Data Engineer Resume Example
Data engineering is judged on pipelines that are reliable, fast, and trusted. Your resume should read like a record of data people could depend on: latency you cut, quality you guaranteed, models analysts actually used. The example below leads with exactly that — swap in your own stack.
What makes a strong data engineer resume
Quantify the dimensions data engineering is measured by: freshness/latency (24h → 30min), volume (TB/day, rows), reliability (failed loads prevented), and adoption (analysts and teams who depend on your tables). "Built the pipeline" is vague; "cut data latency from 24h to 30min" is a result.
Show the modern stack in context. Strong resumes pair the tools with what they did: orchestration (Airflow, Dagster), transformation (dbt, Spark), warehouses (Snowflake, BigQuery, Redshift), and ingestion (Kafka, connectors). A reviewer wants to see you've run these in production, not just listed them.
Emphasize data quality and modeling — that's what separates a data engineer from a backend engineer who happens to move data. Tests that caught bad loads, a well-modeled mart that many teams use, schema and contract decisions: these signal you make data trustworthy, not just available.

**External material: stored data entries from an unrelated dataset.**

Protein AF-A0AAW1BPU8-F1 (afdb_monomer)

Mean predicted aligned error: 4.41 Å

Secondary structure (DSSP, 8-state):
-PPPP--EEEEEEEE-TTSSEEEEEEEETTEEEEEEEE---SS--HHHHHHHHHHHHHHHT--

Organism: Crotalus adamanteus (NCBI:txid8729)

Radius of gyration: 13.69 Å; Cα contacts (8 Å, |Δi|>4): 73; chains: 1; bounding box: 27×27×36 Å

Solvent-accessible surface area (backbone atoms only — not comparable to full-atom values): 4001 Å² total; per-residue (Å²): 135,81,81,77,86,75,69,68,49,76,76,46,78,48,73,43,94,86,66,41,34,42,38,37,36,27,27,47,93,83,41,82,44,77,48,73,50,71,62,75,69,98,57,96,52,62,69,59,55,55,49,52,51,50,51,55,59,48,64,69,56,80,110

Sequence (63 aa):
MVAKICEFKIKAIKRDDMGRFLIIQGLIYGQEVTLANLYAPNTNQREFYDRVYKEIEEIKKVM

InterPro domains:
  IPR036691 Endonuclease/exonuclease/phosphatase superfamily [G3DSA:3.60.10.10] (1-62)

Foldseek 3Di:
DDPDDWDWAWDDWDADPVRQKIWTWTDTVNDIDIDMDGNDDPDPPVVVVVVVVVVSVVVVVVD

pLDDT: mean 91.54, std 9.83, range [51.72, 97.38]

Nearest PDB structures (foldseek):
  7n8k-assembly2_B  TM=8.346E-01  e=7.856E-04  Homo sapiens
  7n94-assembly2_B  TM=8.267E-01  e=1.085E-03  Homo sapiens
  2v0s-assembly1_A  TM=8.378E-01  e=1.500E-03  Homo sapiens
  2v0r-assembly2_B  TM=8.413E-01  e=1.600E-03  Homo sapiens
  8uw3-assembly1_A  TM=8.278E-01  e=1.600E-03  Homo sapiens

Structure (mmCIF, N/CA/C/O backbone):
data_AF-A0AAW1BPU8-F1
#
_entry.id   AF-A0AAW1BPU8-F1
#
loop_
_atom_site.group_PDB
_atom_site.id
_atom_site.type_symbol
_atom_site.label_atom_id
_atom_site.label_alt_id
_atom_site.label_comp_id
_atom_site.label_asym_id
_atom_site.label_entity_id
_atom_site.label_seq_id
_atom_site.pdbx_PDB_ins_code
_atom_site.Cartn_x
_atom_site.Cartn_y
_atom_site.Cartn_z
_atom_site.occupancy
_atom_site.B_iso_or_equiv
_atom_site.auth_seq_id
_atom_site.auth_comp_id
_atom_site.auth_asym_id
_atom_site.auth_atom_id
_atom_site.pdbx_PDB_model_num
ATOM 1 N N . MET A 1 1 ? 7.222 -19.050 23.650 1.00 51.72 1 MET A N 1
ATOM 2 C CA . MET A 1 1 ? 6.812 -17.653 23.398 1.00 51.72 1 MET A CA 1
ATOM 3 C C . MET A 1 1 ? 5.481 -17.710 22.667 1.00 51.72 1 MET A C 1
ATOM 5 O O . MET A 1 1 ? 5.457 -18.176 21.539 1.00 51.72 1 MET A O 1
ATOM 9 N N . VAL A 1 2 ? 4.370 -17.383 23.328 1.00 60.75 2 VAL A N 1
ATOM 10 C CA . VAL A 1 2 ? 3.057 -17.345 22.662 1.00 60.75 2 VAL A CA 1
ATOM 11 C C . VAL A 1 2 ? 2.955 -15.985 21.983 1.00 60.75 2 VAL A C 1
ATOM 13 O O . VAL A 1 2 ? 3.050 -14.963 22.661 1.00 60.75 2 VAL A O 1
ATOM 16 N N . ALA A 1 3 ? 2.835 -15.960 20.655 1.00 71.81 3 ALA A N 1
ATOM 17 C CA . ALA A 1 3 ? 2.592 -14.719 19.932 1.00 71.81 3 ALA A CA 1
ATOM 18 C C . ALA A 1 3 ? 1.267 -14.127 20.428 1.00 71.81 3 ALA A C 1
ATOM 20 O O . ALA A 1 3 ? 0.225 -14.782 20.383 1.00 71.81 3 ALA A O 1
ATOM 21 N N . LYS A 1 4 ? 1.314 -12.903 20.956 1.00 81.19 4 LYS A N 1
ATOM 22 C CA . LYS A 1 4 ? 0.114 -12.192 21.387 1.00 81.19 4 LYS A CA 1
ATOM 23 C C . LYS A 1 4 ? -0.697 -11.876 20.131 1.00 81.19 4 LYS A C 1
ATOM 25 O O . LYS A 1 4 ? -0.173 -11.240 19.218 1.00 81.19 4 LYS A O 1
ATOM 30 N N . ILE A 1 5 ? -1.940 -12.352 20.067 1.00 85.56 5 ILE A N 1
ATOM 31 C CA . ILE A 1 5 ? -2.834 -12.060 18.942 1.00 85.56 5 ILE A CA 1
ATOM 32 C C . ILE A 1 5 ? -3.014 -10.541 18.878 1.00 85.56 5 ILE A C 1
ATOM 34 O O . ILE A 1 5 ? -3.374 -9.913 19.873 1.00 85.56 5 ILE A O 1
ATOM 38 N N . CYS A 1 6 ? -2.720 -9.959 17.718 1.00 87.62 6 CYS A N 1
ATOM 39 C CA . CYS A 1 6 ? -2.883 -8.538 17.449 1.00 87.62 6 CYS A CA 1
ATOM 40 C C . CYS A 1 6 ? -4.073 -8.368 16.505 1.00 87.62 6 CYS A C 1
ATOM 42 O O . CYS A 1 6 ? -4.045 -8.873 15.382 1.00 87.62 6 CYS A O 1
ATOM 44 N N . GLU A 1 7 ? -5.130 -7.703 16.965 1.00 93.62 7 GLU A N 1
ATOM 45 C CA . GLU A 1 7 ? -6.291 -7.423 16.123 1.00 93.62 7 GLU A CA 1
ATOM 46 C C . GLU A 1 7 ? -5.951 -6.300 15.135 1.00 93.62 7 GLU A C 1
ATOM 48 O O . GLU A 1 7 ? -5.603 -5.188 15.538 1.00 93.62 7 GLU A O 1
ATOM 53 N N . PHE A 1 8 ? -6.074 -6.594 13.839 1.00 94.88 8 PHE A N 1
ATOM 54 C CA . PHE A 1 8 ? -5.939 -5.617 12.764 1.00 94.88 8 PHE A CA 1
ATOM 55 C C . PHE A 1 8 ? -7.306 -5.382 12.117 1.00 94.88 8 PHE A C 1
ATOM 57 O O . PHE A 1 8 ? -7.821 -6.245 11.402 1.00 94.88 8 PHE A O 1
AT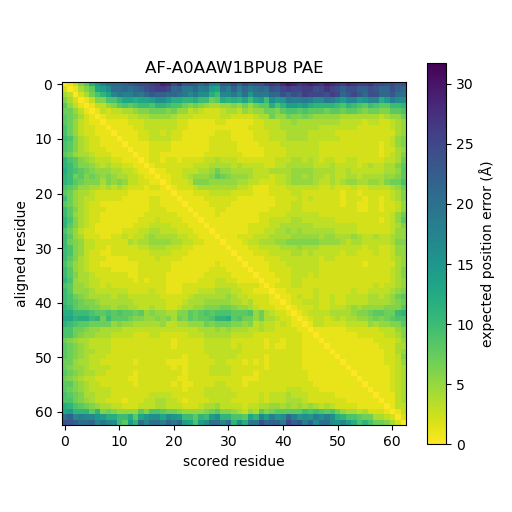OM 64 N N . LYS A 1 9 ? -7.907 -4.212 12.352 1.00 95.94 9 LYS 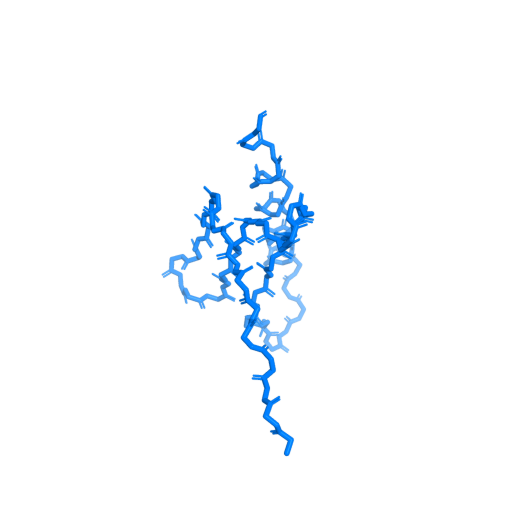A N 1
ATOM 65 C CA . LYS A 1 9 ? -9.202 -3.850 11.756 1.00 95.94 9 LYS A CA 1
ATOM 66 C C . LYS A 1 9 ? -8.979 -3.234 10.384 1.00 95.94 9 LYS A C 1
ATOM 68 O O . LYS A 1 9 ? -8.517 -2.100 10.283 1.00 95.94 9 LYS A O 1
ATOM 73 N N . ILE A 1 10 ? -9.297 -3.983 9.335 1.00 95.94 10 ILE A N 1
ATOM 74 C CA . ILE A 1 10 ? -9.126 -3.544 7.947 1.00 95.94 10 ILE A CA 1
ATOM 75 C C . ILE A 1 10 ? -10.122 -2.422 7.628 1.00 95.94 10 ILE A C 1
ATOM 77 O O . ILE A 1 10 ? -11.317 -2.566 7.870 1.00 95.94 10 ILE A O 1
ATOM 81 N N . LYS A 1 11 ? -9.624 -1.325 7.050 1.00 95.88 11 LYS A N 1
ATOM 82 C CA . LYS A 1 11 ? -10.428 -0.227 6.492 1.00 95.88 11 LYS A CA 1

Then mirror the posting. Data stacks vary widely (Snowflake vs. BigQuery vs. Databricks; Airflow vs. dbt-centric), so lead with the tools the role names and that you know best, and keep the layout ATS-friendly.
Key skills and technologies to include
- Core: SQL (deep), Python, data modeling
- Pipelines: Airflow/Dagster, dbt, Spark, streaming (Kafka)

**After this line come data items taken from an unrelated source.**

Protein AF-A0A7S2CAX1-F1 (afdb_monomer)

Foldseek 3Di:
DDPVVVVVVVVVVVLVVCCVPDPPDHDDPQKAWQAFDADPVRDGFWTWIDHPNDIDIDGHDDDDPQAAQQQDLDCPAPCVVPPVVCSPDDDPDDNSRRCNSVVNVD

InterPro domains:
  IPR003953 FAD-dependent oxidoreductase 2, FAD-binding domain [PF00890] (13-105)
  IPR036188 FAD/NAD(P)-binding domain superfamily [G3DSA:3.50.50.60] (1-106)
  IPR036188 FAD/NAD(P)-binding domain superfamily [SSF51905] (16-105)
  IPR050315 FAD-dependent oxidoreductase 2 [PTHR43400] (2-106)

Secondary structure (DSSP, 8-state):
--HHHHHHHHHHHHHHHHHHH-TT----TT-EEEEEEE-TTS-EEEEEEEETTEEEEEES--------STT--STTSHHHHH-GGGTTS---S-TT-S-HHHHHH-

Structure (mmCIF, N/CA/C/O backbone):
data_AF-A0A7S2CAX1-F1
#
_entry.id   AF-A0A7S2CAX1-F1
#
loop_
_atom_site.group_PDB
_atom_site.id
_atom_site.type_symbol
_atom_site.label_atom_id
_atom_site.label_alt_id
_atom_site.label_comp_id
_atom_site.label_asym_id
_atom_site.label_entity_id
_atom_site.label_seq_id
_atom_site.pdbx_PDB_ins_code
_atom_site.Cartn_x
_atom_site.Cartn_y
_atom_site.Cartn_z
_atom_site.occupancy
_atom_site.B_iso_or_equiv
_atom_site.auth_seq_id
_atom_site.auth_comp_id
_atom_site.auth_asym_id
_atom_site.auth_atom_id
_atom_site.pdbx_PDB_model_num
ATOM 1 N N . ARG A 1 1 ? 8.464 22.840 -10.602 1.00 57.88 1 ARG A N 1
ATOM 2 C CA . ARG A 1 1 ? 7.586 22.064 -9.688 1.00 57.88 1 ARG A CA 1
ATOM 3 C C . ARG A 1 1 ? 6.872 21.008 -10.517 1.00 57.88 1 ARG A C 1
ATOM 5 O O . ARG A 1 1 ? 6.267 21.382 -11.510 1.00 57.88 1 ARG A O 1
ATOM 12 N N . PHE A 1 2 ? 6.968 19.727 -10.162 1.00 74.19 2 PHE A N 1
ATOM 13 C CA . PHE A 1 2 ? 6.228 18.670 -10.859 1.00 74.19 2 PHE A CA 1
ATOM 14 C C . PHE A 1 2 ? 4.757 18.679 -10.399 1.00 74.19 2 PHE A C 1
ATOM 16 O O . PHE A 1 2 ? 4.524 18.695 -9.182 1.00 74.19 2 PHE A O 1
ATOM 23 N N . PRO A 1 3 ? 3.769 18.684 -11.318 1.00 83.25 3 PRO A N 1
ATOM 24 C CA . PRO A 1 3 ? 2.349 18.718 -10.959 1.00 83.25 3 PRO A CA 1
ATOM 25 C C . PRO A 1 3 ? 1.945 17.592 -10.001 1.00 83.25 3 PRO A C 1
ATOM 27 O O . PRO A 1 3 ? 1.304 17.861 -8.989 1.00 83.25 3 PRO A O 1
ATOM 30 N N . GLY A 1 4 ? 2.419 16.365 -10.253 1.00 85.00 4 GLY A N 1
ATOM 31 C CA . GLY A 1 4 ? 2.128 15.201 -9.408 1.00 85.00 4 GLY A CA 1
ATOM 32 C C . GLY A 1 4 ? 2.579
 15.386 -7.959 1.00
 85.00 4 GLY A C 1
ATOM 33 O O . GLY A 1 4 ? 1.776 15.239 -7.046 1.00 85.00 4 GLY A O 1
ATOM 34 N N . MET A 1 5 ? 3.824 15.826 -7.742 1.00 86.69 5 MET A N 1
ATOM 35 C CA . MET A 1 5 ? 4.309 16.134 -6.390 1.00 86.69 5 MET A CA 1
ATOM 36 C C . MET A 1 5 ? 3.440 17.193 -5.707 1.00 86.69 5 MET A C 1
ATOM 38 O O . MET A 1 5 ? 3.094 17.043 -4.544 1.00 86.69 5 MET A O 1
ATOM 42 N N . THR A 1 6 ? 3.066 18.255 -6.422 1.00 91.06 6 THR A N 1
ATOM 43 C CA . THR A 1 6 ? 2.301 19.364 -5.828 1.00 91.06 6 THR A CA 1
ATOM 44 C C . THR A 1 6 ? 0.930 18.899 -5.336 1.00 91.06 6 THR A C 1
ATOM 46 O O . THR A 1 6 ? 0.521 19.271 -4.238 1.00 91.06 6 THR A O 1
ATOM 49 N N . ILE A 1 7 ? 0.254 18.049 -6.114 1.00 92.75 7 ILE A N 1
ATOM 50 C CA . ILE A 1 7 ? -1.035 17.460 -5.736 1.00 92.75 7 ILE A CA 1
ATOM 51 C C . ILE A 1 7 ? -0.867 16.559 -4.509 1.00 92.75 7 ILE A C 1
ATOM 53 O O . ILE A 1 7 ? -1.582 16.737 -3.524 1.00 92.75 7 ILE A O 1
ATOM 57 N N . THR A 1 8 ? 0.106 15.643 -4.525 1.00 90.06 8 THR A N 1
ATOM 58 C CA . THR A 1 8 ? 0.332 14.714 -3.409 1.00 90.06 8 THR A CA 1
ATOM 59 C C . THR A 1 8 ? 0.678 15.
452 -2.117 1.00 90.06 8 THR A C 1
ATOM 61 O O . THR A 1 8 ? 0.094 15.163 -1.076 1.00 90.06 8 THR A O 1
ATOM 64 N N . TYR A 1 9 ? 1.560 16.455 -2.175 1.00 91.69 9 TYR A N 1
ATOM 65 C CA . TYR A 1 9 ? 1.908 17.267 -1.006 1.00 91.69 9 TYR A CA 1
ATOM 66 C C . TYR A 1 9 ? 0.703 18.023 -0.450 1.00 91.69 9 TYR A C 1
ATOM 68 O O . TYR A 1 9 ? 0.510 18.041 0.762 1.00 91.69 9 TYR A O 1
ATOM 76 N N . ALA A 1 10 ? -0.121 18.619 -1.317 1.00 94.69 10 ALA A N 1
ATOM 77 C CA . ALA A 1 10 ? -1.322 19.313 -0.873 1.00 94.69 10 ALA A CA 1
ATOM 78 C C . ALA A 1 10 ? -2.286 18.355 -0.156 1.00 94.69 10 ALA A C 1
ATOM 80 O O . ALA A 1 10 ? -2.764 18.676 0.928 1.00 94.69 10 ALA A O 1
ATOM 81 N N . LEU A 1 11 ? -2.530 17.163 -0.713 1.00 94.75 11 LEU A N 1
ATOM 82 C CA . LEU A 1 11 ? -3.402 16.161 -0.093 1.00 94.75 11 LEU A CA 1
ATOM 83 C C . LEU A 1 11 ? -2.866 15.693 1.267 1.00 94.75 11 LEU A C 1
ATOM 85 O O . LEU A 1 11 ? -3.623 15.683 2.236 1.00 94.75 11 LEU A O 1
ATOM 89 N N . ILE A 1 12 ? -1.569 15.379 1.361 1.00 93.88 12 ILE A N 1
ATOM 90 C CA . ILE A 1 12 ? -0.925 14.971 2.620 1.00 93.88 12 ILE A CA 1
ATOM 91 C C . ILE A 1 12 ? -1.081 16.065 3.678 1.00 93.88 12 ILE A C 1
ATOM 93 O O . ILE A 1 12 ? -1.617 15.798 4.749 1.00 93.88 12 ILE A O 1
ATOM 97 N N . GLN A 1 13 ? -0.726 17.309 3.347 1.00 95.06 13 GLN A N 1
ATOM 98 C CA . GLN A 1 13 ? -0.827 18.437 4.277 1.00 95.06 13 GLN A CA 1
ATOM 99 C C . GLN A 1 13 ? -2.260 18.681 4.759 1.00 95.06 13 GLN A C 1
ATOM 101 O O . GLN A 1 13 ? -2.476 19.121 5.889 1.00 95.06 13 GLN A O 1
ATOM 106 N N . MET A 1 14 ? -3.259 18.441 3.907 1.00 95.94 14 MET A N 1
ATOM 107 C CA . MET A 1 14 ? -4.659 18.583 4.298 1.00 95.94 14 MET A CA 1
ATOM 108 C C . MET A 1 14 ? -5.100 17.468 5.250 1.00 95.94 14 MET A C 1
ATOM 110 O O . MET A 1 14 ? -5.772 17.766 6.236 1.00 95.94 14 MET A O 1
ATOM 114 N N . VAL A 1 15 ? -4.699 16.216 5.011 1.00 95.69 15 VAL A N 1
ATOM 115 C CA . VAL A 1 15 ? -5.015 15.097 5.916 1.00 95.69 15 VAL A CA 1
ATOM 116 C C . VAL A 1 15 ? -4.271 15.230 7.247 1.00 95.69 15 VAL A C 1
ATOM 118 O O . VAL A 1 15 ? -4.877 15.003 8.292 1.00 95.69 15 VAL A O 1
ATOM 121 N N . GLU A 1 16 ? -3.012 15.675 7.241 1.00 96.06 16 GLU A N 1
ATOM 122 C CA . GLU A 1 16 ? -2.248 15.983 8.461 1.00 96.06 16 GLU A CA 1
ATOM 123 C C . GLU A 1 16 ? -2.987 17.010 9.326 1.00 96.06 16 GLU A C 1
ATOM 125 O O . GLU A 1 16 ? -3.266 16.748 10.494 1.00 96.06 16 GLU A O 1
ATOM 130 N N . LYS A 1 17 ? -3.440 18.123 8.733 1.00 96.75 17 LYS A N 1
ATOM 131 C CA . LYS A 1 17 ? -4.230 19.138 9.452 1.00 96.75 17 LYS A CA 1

- Warehouses/lakes: Snowflake, BigQuery, Redshift, Delta/Parquet
- Quality: testing, data contracts, observability/lineage
- Cloud: AWS/GCP/Azure data services, infrastructure basics
How to tailor this example to your experience
Match the stack to the job description — a Snowflake/dbt shop and a Spark/Databricks shop want different versions of this resume. Swap in your own pipelines and the metrics that fit them (latency, volume, cost, reliability). Lighter on experience? A project with a real pipeline (source → transform → warehouse) and a quality check demonstrates the fundamentals convincingly.
Frequently asked questions
- What's the difference between a data engineer and a data scientist resume?
- A data engineer resume is about building and operating reliable data infrastructure — pipelines, warehouses, quality. A data scientist resume is about analysis and modeling. Aim yours at the role; don't blur the two.
- How important is SQL on a data engineer resume?
- Central. SQL is the core skill — make depth obvious, and pair it with Python and your orchestration/warehouse tools. It should be one of the first things a reviewer sees.
- Do I need big-data tools like Spark?
- Helpful, and worth listing if you've used them, but match the posting. Plenty of strong data engineering runs on SQL, dbt, and a cloud warehouse — depth in the relevant stack beats name-dropping tools you've barely touched.